- Exercise requirements: Transcribe only the lines of the listing below from the one holding "ATOM 81 C C" through the one holding "ATOM 109 O O", inclusive, without any change.
= Beginning of Section =
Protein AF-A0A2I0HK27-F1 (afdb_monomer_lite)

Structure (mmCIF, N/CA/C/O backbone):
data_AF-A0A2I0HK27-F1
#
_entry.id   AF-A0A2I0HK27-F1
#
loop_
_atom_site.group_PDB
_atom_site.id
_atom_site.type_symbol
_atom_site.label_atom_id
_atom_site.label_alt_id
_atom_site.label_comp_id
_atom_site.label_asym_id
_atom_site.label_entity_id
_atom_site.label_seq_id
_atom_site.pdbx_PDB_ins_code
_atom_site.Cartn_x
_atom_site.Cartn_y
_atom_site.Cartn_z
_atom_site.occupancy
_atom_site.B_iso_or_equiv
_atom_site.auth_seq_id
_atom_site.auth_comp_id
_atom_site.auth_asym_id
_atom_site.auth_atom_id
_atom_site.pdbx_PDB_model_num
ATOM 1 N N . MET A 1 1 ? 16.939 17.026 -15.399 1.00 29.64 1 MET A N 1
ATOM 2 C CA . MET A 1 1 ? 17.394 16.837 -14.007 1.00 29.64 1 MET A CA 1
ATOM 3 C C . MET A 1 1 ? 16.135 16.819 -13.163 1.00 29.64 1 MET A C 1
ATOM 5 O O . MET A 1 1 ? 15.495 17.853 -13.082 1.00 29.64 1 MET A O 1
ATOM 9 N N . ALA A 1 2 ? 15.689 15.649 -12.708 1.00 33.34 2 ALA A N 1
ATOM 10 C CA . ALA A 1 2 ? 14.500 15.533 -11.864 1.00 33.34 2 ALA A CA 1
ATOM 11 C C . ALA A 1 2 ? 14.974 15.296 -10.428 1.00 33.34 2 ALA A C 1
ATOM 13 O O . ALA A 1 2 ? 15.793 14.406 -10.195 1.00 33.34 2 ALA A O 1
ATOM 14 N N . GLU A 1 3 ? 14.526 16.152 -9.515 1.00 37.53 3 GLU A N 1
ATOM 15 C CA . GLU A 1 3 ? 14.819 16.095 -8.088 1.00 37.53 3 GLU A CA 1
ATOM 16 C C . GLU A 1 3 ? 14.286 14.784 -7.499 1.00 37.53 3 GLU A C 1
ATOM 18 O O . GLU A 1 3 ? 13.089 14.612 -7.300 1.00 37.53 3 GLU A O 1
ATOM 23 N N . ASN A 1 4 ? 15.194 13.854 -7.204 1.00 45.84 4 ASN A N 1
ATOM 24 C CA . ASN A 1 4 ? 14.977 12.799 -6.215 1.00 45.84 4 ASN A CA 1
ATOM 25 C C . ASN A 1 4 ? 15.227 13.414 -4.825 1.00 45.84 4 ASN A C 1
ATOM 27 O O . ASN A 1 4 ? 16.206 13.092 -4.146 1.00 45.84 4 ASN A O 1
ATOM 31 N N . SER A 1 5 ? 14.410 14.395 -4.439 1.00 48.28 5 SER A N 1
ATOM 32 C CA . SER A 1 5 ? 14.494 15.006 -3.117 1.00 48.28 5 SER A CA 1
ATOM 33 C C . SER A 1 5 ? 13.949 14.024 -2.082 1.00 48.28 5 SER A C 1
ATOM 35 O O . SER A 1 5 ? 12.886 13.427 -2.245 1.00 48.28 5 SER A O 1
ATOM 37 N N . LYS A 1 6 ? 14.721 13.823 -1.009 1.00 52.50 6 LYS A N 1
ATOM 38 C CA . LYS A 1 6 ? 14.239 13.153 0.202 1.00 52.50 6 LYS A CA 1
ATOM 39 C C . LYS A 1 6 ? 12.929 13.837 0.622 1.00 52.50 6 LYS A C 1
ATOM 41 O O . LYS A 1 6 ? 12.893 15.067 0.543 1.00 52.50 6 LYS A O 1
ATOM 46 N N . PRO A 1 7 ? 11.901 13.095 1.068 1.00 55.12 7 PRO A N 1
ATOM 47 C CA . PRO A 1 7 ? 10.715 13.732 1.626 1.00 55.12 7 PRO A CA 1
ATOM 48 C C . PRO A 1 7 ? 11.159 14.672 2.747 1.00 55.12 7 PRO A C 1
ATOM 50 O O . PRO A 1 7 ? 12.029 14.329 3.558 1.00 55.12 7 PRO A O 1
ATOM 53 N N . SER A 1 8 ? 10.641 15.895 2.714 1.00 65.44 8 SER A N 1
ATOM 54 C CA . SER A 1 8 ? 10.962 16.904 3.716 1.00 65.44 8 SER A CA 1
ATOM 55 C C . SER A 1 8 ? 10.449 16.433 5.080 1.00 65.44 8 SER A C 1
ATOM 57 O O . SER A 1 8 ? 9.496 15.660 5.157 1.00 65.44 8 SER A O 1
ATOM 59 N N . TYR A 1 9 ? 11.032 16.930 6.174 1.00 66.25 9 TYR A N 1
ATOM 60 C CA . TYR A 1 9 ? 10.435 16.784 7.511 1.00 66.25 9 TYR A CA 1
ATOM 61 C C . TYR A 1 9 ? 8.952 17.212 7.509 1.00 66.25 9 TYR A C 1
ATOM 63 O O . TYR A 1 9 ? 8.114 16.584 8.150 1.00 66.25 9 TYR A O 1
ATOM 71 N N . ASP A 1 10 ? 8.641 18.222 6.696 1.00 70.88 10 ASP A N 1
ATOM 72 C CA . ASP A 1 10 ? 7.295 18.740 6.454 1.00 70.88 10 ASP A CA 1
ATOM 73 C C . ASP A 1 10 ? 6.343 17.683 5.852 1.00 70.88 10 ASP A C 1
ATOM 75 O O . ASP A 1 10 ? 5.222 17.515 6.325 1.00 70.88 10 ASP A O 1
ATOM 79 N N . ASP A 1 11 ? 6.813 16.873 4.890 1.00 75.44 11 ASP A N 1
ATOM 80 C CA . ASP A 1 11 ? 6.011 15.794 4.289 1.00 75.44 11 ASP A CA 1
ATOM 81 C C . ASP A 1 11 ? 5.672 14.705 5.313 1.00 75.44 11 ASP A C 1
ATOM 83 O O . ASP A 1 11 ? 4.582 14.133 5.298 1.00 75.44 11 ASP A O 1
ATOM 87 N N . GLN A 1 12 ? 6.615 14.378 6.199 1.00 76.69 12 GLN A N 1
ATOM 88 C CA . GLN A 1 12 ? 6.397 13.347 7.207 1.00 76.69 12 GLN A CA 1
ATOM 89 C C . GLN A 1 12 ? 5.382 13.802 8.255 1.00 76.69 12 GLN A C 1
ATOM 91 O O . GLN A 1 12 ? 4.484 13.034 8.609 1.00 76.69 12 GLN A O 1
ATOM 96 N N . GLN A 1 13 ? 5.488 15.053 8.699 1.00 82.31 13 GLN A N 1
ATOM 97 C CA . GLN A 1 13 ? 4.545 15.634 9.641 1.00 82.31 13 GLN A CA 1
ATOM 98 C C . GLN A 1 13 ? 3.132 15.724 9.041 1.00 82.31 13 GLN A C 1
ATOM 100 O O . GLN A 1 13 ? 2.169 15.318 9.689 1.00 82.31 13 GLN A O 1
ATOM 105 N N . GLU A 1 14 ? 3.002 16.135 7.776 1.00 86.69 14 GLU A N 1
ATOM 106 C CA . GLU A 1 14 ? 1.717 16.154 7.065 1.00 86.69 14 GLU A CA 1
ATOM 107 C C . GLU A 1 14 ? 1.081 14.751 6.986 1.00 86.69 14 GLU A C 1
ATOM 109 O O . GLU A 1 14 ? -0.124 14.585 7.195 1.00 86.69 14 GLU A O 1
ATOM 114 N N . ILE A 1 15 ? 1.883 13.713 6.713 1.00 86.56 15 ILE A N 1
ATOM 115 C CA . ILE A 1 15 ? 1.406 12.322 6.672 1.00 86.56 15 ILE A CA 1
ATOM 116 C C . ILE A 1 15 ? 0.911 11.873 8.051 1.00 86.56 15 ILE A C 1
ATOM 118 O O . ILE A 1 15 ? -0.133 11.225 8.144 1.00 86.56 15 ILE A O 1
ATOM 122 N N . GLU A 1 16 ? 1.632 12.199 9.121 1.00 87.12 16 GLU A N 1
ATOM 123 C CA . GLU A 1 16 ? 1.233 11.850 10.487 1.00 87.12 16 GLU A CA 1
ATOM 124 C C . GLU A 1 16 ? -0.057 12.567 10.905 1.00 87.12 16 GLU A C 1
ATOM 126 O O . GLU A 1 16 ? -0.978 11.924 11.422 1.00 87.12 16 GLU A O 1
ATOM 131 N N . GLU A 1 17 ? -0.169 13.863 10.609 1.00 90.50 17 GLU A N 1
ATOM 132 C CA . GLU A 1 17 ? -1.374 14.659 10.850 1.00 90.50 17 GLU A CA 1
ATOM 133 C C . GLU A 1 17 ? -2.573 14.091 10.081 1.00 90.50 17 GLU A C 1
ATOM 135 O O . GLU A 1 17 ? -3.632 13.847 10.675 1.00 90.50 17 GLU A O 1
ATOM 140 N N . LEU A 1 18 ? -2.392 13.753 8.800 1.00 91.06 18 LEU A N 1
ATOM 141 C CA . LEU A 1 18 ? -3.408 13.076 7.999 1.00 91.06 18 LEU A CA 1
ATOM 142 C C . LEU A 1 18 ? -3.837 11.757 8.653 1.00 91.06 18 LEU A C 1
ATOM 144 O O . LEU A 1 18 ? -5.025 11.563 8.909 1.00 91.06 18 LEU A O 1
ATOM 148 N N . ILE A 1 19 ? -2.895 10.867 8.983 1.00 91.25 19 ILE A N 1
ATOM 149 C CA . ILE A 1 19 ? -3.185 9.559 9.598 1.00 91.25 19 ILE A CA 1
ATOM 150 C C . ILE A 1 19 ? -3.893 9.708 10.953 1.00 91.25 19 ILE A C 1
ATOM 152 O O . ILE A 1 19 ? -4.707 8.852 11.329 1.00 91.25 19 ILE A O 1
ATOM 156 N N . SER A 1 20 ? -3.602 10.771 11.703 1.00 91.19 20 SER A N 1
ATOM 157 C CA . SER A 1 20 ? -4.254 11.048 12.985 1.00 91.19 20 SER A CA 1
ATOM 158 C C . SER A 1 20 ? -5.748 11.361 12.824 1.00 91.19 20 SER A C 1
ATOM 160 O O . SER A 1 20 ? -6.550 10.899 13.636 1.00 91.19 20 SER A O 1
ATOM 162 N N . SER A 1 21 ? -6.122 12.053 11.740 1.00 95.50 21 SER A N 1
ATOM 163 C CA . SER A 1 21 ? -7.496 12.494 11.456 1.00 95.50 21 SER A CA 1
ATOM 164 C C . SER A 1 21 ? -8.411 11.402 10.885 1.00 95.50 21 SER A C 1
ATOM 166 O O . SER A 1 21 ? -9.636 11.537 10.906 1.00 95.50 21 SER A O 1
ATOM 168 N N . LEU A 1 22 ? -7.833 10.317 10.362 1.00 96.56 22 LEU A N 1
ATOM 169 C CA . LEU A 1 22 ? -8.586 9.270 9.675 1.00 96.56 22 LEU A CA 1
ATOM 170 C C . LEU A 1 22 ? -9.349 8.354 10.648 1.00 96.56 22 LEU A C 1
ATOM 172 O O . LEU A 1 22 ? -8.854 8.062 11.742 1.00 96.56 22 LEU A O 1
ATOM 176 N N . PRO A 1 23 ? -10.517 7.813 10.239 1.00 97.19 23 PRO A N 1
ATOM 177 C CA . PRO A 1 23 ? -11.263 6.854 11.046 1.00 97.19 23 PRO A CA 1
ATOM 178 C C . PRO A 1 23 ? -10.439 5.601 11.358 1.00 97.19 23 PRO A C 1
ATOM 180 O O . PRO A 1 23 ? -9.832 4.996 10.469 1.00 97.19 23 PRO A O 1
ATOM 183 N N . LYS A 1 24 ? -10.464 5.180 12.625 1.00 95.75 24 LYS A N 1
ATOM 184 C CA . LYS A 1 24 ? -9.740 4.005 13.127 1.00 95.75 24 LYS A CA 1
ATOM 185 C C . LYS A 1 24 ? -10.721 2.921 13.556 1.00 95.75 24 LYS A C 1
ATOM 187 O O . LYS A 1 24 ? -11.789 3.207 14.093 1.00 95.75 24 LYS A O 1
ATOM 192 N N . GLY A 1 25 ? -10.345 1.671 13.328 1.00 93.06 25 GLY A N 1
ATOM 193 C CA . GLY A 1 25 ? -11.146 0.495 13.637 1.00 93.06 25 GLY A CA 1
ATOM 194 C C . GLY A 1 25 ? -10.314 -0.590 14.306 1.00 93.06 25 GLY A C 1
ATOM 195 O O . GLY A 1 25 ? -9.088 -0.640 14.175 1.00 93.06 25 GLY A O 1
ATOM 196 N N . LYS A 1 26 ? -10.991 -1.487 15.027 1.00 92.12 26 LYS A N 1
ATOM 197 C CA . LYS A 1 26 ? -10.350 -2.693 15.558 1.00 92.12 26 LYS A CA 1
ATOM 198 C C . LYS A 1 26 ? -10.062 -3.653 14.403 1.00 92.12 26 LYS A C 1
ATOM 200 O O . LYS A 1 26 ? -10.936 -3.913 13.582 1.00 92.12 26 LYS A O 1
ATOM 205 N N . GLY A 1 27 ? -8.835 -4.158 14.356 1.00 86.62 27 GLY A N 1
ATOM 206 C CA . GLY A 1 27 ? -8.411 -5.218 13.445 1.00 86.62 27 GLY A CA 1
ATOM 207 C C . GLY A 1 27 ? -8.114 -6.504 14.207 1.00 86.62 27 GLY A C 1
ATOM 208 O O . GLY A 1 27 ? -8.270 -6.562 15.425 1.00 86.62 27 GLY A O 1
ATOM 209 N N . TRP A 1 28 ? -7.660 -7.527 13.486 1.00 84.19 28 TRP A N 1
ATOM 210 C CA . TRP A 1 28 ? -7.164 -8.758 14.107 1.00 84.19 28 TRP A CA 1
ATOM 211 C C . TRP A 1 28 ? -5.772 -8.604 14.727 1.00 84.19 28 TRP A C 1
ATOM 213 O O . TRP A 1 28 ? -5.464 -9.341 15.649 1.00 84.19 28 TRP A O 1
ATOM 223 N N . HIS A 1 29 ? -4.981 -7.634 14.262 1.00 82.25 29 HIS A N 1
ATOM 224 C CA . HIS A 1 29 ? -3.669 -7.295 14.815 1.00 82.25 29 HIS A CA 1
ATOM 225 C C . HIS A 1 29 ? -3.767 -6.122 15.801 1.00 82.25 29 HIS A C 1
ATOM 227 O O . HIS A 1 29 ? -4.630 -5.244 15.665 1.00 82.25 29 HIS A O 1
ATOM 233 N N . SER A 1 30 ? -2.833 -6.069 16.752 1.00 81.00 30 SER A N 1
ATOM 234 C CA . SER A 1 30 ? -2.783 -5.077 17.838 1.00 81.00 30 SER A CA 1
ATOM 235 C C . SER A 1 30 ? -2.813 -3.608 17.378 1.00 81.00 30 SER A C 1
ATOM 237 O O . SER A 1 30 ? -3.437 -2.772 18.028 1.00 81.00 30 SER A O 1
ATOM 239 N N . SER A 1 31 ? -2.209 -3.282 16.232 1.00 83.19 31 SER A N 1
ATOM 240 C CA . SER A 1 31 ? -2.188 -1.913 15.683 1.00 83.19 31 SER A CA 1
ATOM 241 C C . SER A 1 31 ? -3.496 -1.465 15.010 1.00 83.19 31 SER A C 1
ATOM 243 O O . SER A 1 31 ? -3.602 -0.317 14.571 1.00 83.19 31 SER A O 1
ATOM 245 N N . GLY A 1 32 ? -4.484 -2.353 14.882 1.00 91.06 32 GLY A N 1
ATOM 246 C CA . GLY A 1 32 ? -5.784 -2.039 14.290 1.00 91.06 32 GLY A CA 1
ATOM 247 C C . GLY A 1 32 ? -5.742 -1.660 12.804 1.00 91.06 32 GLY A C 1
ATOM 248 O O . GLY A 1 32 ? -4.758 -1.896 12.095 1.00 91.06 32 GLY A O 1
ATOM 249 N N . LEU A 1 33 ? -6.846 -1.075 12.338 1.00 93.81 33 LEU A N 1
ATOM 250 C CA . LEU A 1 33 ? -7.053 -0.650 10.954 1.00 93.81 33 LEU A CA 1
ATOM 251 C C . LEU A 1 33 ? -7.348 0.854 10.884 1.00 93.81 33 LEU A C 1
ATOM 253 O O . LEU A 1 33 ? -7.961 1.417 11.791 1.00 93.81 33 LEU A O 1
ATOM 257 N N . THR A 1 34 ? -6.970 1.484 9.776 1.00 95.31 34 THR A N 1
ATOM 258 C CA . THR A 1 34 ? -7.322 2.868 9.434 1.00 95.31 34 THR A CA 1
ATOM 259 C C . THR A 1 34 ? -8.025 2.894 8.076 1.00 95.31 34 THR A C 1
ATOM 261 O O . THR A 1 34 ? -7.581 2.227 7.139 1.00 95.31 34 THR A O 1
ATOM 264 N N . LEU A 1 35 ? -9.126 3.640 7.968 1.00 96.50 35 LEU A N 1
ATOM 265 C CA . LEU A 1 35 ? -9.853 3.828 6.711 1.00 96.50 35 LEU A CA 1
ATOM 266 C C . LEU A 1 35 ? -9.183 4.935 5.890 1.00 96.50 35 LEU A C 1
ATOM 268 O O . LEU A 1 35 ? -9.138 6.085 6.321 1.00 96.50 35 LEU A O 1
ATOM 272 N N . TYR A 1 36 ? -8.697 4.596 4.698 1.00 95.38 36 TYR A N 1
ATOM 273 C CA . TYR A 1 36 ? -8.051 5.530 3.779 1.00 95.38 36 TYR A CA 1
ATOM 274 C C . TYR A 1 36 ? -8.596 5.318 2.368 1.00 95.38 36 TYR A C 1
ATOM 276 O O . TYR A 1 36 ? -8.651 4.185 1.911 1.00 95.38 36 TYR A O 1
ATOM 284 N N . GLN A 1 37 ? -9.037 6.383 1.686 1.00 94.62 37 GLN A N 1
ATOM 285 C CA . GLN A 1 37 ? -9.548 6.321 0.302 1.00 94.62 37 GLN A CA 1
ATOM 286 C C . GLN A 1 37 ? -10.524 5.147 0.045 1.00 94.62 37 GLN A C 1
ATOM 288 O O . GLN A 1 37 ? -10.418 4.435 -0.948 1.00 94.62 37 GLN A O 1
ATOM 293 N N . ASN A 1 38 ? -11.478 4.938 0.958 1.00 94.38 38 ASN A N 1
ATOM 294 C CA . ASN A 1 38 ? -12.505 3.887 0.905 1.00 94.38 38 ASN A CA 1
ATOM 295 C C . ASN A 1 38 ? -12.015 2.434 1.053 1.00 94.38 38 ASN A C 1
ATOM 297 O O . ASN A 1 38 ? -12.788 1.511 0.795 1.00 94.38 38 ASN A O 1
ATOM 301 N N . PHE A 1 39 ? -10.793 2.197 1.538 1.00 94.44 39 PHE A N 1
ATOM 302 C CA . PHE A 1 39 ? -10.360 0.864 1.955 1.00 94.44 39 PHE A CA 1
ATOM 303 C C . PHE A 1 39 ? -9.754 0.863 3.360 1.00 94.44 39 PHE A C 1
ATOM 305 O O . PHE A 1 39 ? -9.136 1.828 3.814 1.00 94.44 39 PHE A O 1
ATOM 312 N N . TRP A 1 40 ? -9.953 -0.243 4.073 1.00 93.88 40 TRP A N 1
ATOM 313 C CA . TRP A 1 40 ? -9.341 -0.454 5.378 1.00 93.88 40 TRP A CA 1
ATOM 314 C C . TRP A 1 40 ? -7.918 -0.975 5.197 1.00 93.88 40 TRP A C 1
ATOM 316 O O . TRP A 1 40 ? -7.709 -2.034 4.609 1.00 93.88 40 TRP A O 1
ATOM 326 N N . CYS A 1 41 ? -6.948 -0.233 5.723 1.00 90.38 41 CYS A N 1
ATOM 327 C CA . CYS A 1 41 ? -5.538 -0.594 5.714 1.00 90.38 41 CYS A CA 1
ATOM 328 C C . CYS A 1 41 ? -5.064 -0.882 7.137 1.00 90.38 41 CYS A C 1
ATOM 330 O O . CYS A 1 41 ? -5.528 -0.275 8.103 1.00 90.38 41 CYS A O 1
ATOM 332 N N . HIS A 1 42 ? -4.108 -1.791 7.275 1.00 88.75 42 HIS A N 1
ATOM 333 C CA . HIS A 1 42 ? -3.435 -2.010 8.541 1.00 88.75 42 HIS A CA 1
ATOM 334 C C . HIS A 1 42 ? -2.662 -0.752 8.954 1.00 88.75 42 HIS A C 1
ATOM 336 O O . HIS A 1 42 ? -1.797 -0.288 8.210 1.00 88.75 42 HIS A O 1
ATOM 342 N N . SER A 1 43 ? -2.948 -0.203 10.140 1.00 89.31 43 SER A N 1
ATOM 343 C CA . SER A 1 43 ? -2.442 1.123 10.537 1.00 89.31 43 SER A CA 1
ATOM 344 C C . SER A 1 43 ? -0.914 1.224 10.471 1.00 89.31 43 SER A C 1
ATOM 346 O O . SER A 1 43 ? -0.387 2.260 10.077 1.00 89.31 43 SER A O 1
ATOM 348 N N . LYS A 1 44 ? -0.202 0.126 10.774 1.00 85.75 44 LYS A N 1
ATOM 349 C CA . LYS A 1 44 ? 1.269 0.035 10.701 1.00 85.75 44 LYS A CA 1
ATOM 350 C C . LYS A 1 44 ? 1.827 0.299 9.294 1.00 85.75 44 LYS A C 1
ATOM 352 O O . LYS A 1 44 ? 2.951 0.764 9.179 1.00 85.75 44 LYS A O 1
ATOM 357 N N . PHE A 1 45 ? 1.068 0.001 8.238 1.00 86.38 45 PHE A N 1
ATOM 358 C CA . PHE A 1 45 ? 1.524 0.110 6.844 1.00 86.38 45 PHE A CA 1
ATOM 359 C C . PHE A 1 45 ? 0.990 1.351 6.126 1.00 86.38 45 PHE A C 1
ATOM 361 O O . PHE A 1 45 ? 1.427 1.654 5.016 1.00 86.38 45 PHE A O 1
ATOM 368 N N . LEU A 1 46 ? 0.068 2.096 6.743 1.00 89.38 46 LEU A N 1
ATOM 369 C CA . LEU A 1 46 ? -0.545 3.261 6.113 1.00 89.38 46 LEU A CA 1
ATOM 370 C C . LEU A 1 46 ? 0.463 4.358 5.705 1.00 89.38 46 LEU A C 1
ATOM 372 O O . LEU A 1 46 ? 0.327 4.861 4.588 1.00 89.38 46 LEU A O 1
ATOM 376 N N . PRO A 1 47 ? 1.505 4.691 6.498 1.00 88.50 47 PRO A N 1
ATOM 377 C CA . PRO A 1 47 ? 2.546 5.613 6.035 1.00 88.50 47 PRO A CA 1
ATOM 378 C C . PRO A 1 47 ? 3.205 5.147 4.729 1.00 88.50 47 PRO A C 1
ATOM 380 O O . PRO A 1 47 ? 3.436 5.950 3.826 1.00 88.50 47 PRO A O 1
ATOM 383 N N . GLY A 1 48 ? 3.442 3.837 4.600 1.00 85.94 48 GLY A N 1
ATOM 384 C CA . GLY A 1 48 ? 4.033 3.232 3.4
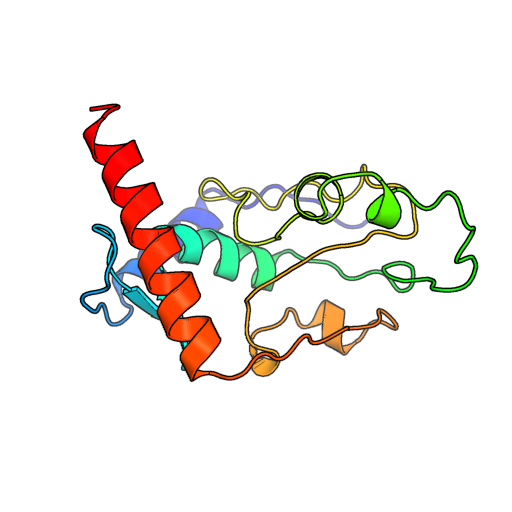10 1.00 85.94 48 GLY A CA 1
ATOM 385 C C . GLY A 1 48 ? 3.132 3.316 2.179 1.00 85.94 48 GLY A C 1
ATOM 386 O O . GLY A 1 48 ? 3.594 3.600 1.075 1.00 85.94 48 GLY A O 1
ATOM 387 N N . VAL A 1 49 ? 1.825 3.134 2.371 1.00 90.00 49 VAL A N 1
ATOM 388 C CA . VAL A 1 49 ? 0.821 3.317 1.315 1.00 90.00 49 VAL A CA 1
ATOM 389 C C . VAL A 1 49 ? 0.803 4.764 0.817 1.00 90.00 49 VAL A C 1
ATOM 391 O O . VAL A 1 49 ? 0.865 4.990 -0.391 1.00 90.00 49 VAL A O 1
ATOM 394 N N . ILE A 1 50 ? 0.756 5.745 1.724 1.00 89.69 50 ILE A N 1
ATOM 395 C CA . ILE A 1 50 ? 0.693 7.170 1.357 1.00 89.69 50 ILE A CA 1
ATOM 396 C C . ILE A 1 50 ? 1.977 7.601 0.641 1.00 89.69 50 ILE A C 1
= End of Section =
- Exercise response:
ATOM 81 C C . ASP A 1 11 ? 5.672 14.705 5.313 1.00 75.44 11 ASP A C 1
ATOM 83 O O . ASP A 1 11 ? 4.582 14.133 5.298 1.00 75.44 11 ASP A O 1
ATOM 87 N N . GLN A 1 12 ? 6.615 14.378 6.199 1.00 76.69 12 GLN A N 1
ATOM 88 C CA . GLN A 1 12 ? 6.397 13.347 7.207 1.00 76.69 12 GLN A CA 1
ATOM 89 C C . GLN A 1 12 ? 5.382 13.802 8.255 1.00 76.69 12 GLN A C 1
ATOM 91 O O . GLN A 1 12 ? 4.484 13.034 8.609 1.00 76.69 12 GLN A O 1
ATOM 96 N N . GLN A 1 13 ? 5.488 15.053 8.699 1.00 82.31 13 GLN A N 1
ATOM 97 C CA . GLN A 1 13 ? 4.545 15.634 9.641 1.00 82.31 13 GLN A CA 1
ATOM 98 C C . GLN A 1 13 ? 3.132 15.724 9.041 1.00 82.31 13 GLN A C 1
ATOM 100 O O . GLN A 1 13 ? 2.169 15.318 9.689 1.00 82.31 13 GLN A O 1
ATOM 105 N N . GLU A 1 14 ? 3.002 16.135 7.776 1.00 86.69 14 GLU A N 1
ATOM 106 C CA . GLU A 1 14 ? 1.717 16.154 7.065 1.00 86.69 14 GLU A CA 1
ATOM 107 C C . GLU A 1 14 ? 1.081 14.751 6.986 1.00 86.69 14 GLU A C 1
ATOM 109 O O . GLU A 1 14 ? -0.124 14.585 7.195 1.00 86.69 14 GLU A O 1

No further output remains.